When sulfur mustard hits airway cells, it causes chemical damage to DNA itself — bulky lesions and strand breaks in the genetic code. In response, the cells activate a suite of specialized DNA repair programs, including pathways specifically designed to fix those kinds of lesions. The study found that these DNA damage response pathways lit up robustly after acute mustard exposure but were largely absent in the other groups. This makes biological sense: mustard’s chemical mechanism directly injures DNA, triggering an emergency repair response that smoke inhalation doesn’t elicit in the same way.
Cigarette smoke, by contrast, was associated with different genetic activity: genes involved in maintaining telomeres — the protective caps at the ends of chromosomes that shorten with age and toxic stress — showed distinct patterns. Chronic smoke inhalation appears to accelerate the shortening of these telomeres, triggering a different set of cellular stress responses than what mustard does acutely. Interestingly, acute mustard exposure did show some telomere-related gene activity, but with a different signature than smoke, suggesting the cell is experiencing telomeric stress but processing it through a different biological pathway.
The researchers also identified specific “hub genes” — genes that act as command centers coordinating broader networks of genetic activity — that were activated in some conditions but not others. For instance, genes involved in fibrosis (tissue scarring), like fibronectin and a protein called SERPINE1, were upregulated in smoking and COPD but decreased after mustard exposure. Other genes, like ERBB2 and ERBB3, were preferentially activated after smoke exposure. The picture that emerges is one of condition-specific molecular signatures: the same end result — damaged, scarred lungs — produced by different cellular programs.
Why this matters for treating chemical weapons casualties
Sulfur mustard remains a documented chemical weapons threat with significant legacy populations — tens of thousands of Iranian veterans still live with Mustard Lung disease decades after exposure — and continued proliferation risk in certain regions. If the molecular pathways driving acute and chronic mustard injury are distinct, as this study suggests, then treatments might need to be phase-specific: drugs designed to boost DNA repair could be most effective when given soon after exposure, while interventions aimed at stopping tissue remodeling and fibrosis might be better suited to managing chronic sequelae years or decades later.
The identified hub genes represent potential drug targets. The key point for policy is this: chemical weapons injury has its own distinct molecular biology, which means that medical countermeasures — treatments, drugs, or interventions — designed for COPD or smoking-related disease may not work well for mustard-exposed populations. Dedicated research programs and drug development pipelines tailored to chemical casualty management, rather than borrowed from existing COPD frameworks, are likely needed.
All the analysis was computational (done by analyzing existing genetic datasets in a computer) rather than based on new experiments or patient studies.
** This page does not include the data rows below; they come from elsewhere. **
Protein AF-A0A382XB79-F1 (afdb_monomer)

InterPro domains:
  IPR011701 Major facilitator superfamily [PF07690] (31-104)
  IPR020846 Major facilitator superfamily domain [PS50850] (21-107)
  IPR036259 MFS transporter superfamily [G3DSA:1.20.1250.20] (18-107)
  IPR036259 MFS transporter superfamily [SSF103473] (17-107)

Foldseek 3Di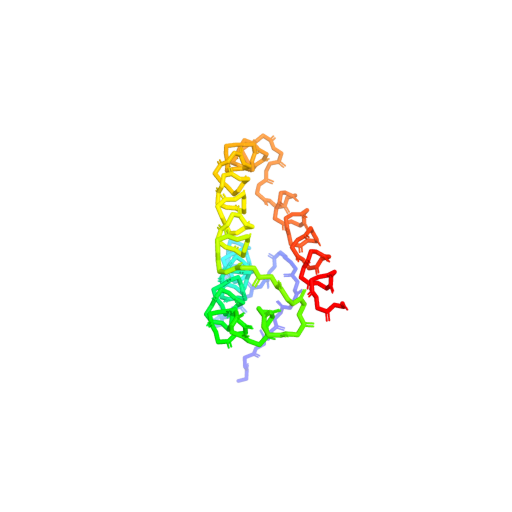:
DWDQDPDCQAGDTPPDGDDNVVVLVVLVVVLVVVVVVVVVVVVVCLVVCCVPVVDDPVVVVVVVVVVVVVVVVVVVVLVVCCVPVHVVVSSVVVSVVSVVVVVVVVD

Radius of gyration: 18.83 Å; Cα contacts (8 Å, |Δi|>4): 43; chains: 1; bounding box: 42×36×48 Å

pLDDT: mean 79.23, std 13.22, range [42.78, 94.88]

Structure (mmCIF, N/CA/C/O backbone):
data_AF-A0A382XB79-F1
#
_entry.id   AF-A0A382XB79-F1
#
loop_
_atom_site.group_PDB
_atom_site.id
_atom_site.type_symbol
_atom_site.label_atom_id
_atom_site.label_alt_id
_atom_site.label_comp_id
_atom_site.label_asym_id
_atom_site.label_entity_id
_atom_site.label_seq_id
_atom_site.pdbx_PDB_ins_code
_atom_site.Cartn_x
_atom_site.Cartn_y
_atom_site.Cartn_z
_atom_site.occupancy
_atom_site.B_iso_or_equiv
_atom_site.auth_seq_id
_atom_site.auth_comp_id
_atom_site.auth_asym_id
_atom_site.auth_atom_id
_atom_site.pdbx_PDB_model_num
ATOM 1 N N . MET A 1 1 ? -24.793 -26.682 13.075 1.00 42.78 1 MET A N 1
ATOM 2 C CA . MET A 1 1 ?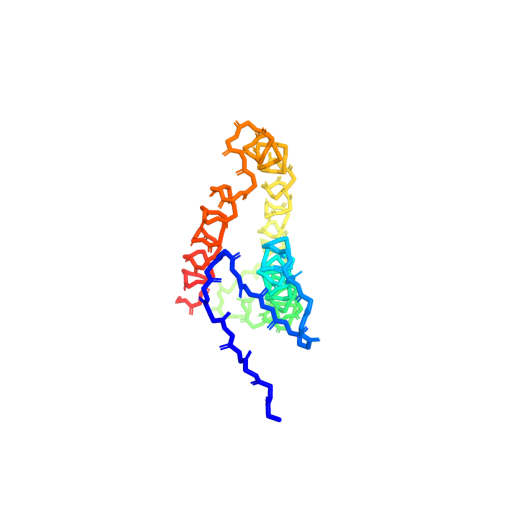 -25.225 -25.622 12.135 1.00 42.78 1 MET A CA 1
ATOM 3 C C . MET A 1 1 ? -24.736 -24.277 12.656 1.00 42.78 1 MET A C 1
ATOM 5 O O . MET A 1 1 ? -25.292 -23.764 13.620 1.00 42.78 1 MET A O 1
ATOM 9 N N . ALA A 1 2 ? -23.630 -23.758 12.116 1.00 44.72 2 ALA A N 1
ATOM 10 C CA . ALA A 1 2 ? -23.038 -22.506 12.586 1.00 44.72 2 ALA A CA 1
ATOM 11 C C . ALA A 1 2 ? -23.904 -21.317 12.133 1.00 44.72 2 ALA A C 1
ATOM 13 O O . ALA A 1 2 ? -24.025 -21.055 10.939 1.00 44.72 2 ALA A O 1
ATOM 14 N N . LYS A 1 3 ? -24.540 -20.620 13.082 1.00 46.66 3 LYS A N 1
ATOM 15 C CA . LYS A 1 3 ? -25.316 -19.401 12.812 1.00 46.66 3 LYS A CA 1
ATOM 16 C C . LYS A 1 3 ? -24.346 -18.251 12.536 1.00 46.66 3 LYS A C 1
ATOM 18 O O . LYS A 1 3 ? -23.779 -17.685 13.466 1.00 46.66 3 LYS A O 1
ATOM 23 N N . LEU A 1 4 ? -24.136 -17.938 11.260 1.00 51.00 4 LEU A N 1
ATOM 24 C CA . LEU A 1 4 ? -23.308 -16.815 10.825 1.00 51.00 4 LEU A CA 1
ATOM 25 C C . LEU A 1 4 ? -24.120 -15.517 10.976 1.00 51.00 4 LEU A C 1
ATOM 27 O O . LEU A 1 4 ? -25.006 -15.226 10.178 1.00 51.00 4 LEU A O 1
ATOM 31 N N . SER A 1 5 ? -23.869 -14.757 12.042 1.00 48.22 5 SER A N 1
ATOM 32 C CA . SER A 1 5 ? -24.532 -13.469 12.284 1.00 48.22 5 SER A CA 1
ATOM 33 C C . SER A 1 5 ? -23.712 -12.338 11.661 1.00 48.22 5 SER A C 1
ATOM 35 O O . SER A 1 5 ? -22.678 -11.961 12.199 1.00 48.22 5 SER A O 1
ATOM 37 N N . LEU A 1 6 ? -24.170 -11.783 10.534 1.00 56.06 6 LEU A N 1
ATOM 38 C CA . LEU A 1 6 ? -23.508 -10.709 9.769 1.00 56.06 6 LEU A CA 1
ATOM 39 C C . LEU A 1 6 ? -23.751 -9.293 10.337 1.00 56.06 6 LEU A C 1
ATOM 41 O O . LEU A 1 6 ? -23.617 -8.297 9.626 1.00 56.06 6 LEU A O 1
ATOM 45 N N . LYS A 1 7 ? -24.128 -9.165 11.615 1.00 54.72 7 LYS A N 1
ATOM 46 C CA . LYS A 1 7 ? -24.299 -7.851 12.252 1.00 54.72 7 LYS A CA 1
ATOM 47 C C . LYS A 1 7 ? -22.925 -7.271 12.633 1.00 54.72 7 LYS A C 1
ATOM 49 O O . LYS A 1 7 ? -22.187 -7.938 13.356 1.00 54.72 7 LYS A O 1
ATOM 54 N N . PRO A 1 8 ? -22.585 -6.023 12.245 1.00 54.78 8 PRO A N 1
ATOM 55 C CA . PRO A 1 8 ? -21.263 -5.423 12.487 1.00 54.78 8 PRO A CA 1
ATOM 56 C C . PRO A 1 8 ? -20.844 -5.354 13.965 1.00 54.78 8 PRO A C 1
ATOM 58 O O . PRO A 1 8 ? -19.659 -5.219 14.265 1.00 54.78 8 PRO A O 1
ATOM 61 N N . SER A 1 9 ? -21.817 -5.414 14.880 1.00 52.25 9 SER A N 1
ATOM 62 C CA . SER A 1 9 ? -21.636 -5.388 16.334 1.00 52.25 9 SER A CA 1
ATOM 63 C C . SER A 1 9 ? -21.693 -6.769 17.005 1.00 52.25 9 SER A C 1
ATOM 65 O O . SER A 1 9 ? -21.382 -6.860 18.188 1.00 52.25 9 SER A O 1
ATOM 67 N N . SER A 1 10 ? -22.056 -7.841 16.290 1.00 51.56 10 SER A N 1
ATOM 68 C CA . SER A 1 10 ? -22.165 -9.199 16.849 1.00 51.56 10 SER A CA 1
ATOM 69 C C . SER A 1 10 ? -21.857 -10.297 15.825 1.00 51.56 10 SER A C 1
ATOM 71 O O . SER A 1 10 ? -22.593 -11.277 15.677 1.00 51.56 10 SER A O 1
ATOM 73 N N . LEU A 1 11 ? -20.731 -10.151 15.124 1.00 53.41 11 LEU A N 1
ATOM 74 C CA . LEU A 1 11 ? -20.100 -11.286 14.456 1.00 53.41 11 LEU A CA 1
ATOM 75 C C . LEU A 1 11 ? -19.685 -12.262 15.559 1.00 53.41 11 LEU A C 1
ATOM 77 O O . LEU A 1 11 ? -18.936 -11.888 16.447 1.00 53.41 11 LEU A O 1
ATOM 81 N N . ALA A 1 12 ? -20.215 -13.480 15.571 1.00 50.72 12 ALA A N 1
ATOM 82 C CA . ALA A 1 12 ? -19.863 -14.507 16.549 1.00 50.72 12 ALA A CA 1
ATOM 83 C C . ALA A 1 12 ? -19.780 -15.857 15.833 1.00 50.72 12 ALA A C 1
ATOM 85 O O . ALA A 1 12 ? -20.705 -16.236 15.118 1.00 50.72 12 ALA A O 1
ATOM 86 N N . VAL A 1 13 ? -18.677 -16.580 16.021 1.00 53.59 13 VAL A N 1
ATOM 87 C CA . VAL A 1 13 ? -18.496 -17.958 15.538 1.00 53.59 13 VAL A CA 1
ATOM 88 C C . VAL A 1 13 ? -18.348 -18.841 16.768 1.00 53.59 13 VAL A C 1
ATOM 90 O O . VAL A 1 13 ? -17.546 -18.557 17.654 1.00 53.59 13 VAL A O 1
ATOM 93 N N . GLY A 1 14 ? -19.175 -19.883 16.862 1.00 54.50 14 GLY A N 1
ATOM 94 C CA . GLY A 1 14 ? -19.117 -20.842 17.971 1.00 54.50 14 GLY A CA 1
ATOM 95 C C . GLY A 1 14 ? -19.488 -20.280 19.352 1.00 54.50 14 GLY A C 1
ATOM 96 O O . GLY A 1 14 ? -19.040 -20.822 20.354 1.00 54.50 14 GLY A O 1
ATOM 97 N N . GLY A 1 15 ? -20.275 -19.199 19.432 1.00 53.34 15 GLY A N 1
ATOM 98 C CA . GLY A 1 15 ? -20.749 -18.641 20.711 1.00 53.34 15 GLY A CA 1
ATOM 99 C C . GLY A 1 15 ? -19.797 -17.651 21.394 1.00 53.34 15 GLY A C 1
ATOM 100 O O . GLY A 1 15 ? -20.117 -17.149 22.467 1.00 53.34 15 GLY A O 1
ATOM 101 N N . ARG A 1 16 ? -18.660 -17.317 20.771 1.00 57.53 16 ARG A N 1
ATOM 102 C CA . ARG A 1 16 ? -17.760 -16.247 21.227 1.00 57.53 16 ARG A CA 1
ATOM 103 C C . ARG A 1 16 ? -17.900 -15.011 20.330 1.00 57.53 16 ARG A C 1
ATOM 105 O O . ARG A 1 16 ? -17.882 -15.172 19.107 1.00 57.53 16 ARG A O 1
ATOM 112 N N . PRO A 1 17 ? -18.037 -13.794 20.891 1.00 60.12 17 PRO A N 1
ATOM 113 C CA . PRO A 1 17 ? -18.098 -12.577 20.089 1.00 60.12 17 PRO A CA 1
ATOM 114 C C . PRO A 1 17 ? -16.765 -12.386 19.354 1.00 60.12 17 PRO A C 1
ATOM 116 O O . PRO A 1 17 ? -15.705 -12.264 19.965 1.00 60.12 17 PRO A O 1
ATOM 119 N N . ILE A 1 18 ? -16.810 -12.382 18.027 1.00 62.25 18 ILE A N 1
ATOM 120 C CA . ILE A 1 18 ? -15.690 -12.020 17.166 1.00 62.25 18 ILE A CA 1
ATOM 121 C C . ILE A 1 18 ? -15.557 -10.505 17.217 1.00 62.25 18 ILE A C 1
ATOM 123 O O . ILE A 1 18 ? -16.411 -9.755 16.742 1.00 62.25 18 ILE A O 1
ATOM 127 N N . HIS A 1 19 ? -14.441 -10.052 17.775 1.00 70.31 19 HIS A N 1
ATOM 128 C CA . HIS A 1 19 ? -14.082 -8.646 17.755 1.00 70.31 19 HIS A CA 1
ATOM 129 C C . HIS A 1 19 ? -13.985 -8.159 16.302 1.00 70.31 19 HIS A C 1
ATOM 131 O O . HIS A 1 19 ? -13.344 -8.807 15.475 1.00 70.31 19 HIS A O 1
ATOM 137 N N . TYR A 1 20 ? -14.515 -6.970 15.998 1.00 71.62 20 TYR A N 1
ATOM 138 C CA . TYR A 1 20 ? -14.408 -6.328 14.672 1.00 71.62 20 TYR A CA 1
ATOM 139 C C . TYR A 1 20 ? -12.952 -6.198 14.165 1.00 71.62 20 TYR A C 1
ATOM 141 O O . TYR A 1 20 ? -12.707 -5.994 12.978 1.00 71.62 20 TYR A O 1
ATOM 149 N N . ALA A 1 21 ? -11.975 -6.372 15.058 1.00 73.56 21 ALA A N 1
ATOM 150 C CA . ALA A 1 21 ? -10.560 -6.463 14.723 1.00 73.56 21 ALA A CA 1
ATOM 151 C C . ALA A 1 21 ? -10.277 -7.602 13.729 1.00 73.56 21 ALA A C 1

The datasets being analyzed were relatively small and used different laboratory methods, which can introduce noise. The researchers used statistical screening methods that could flag false positives without strict correction for multiple comparisons. Most fundamentally, the study looked at bulk gene expression in mixed cell populations, meaning it cannot pinpoint which specific types of cells within the airway are driving each response. The authors describe their findings as hypothesis-generating, requiring validation through targeted laboratory experiments, genetic studies in animal models, or culture systems that mimic airway tissue.
Sources and further reading:
Arabfard M, Salehi Z, Ghanei M, Azimzadeh Jamalkandi S. Transcriptomic landscape of airway epithelial repair: Contrasting acute and chronic injury in mustard lung and COPD. Journal of Genetic Engineering and Biotechnology. 24 June 2026.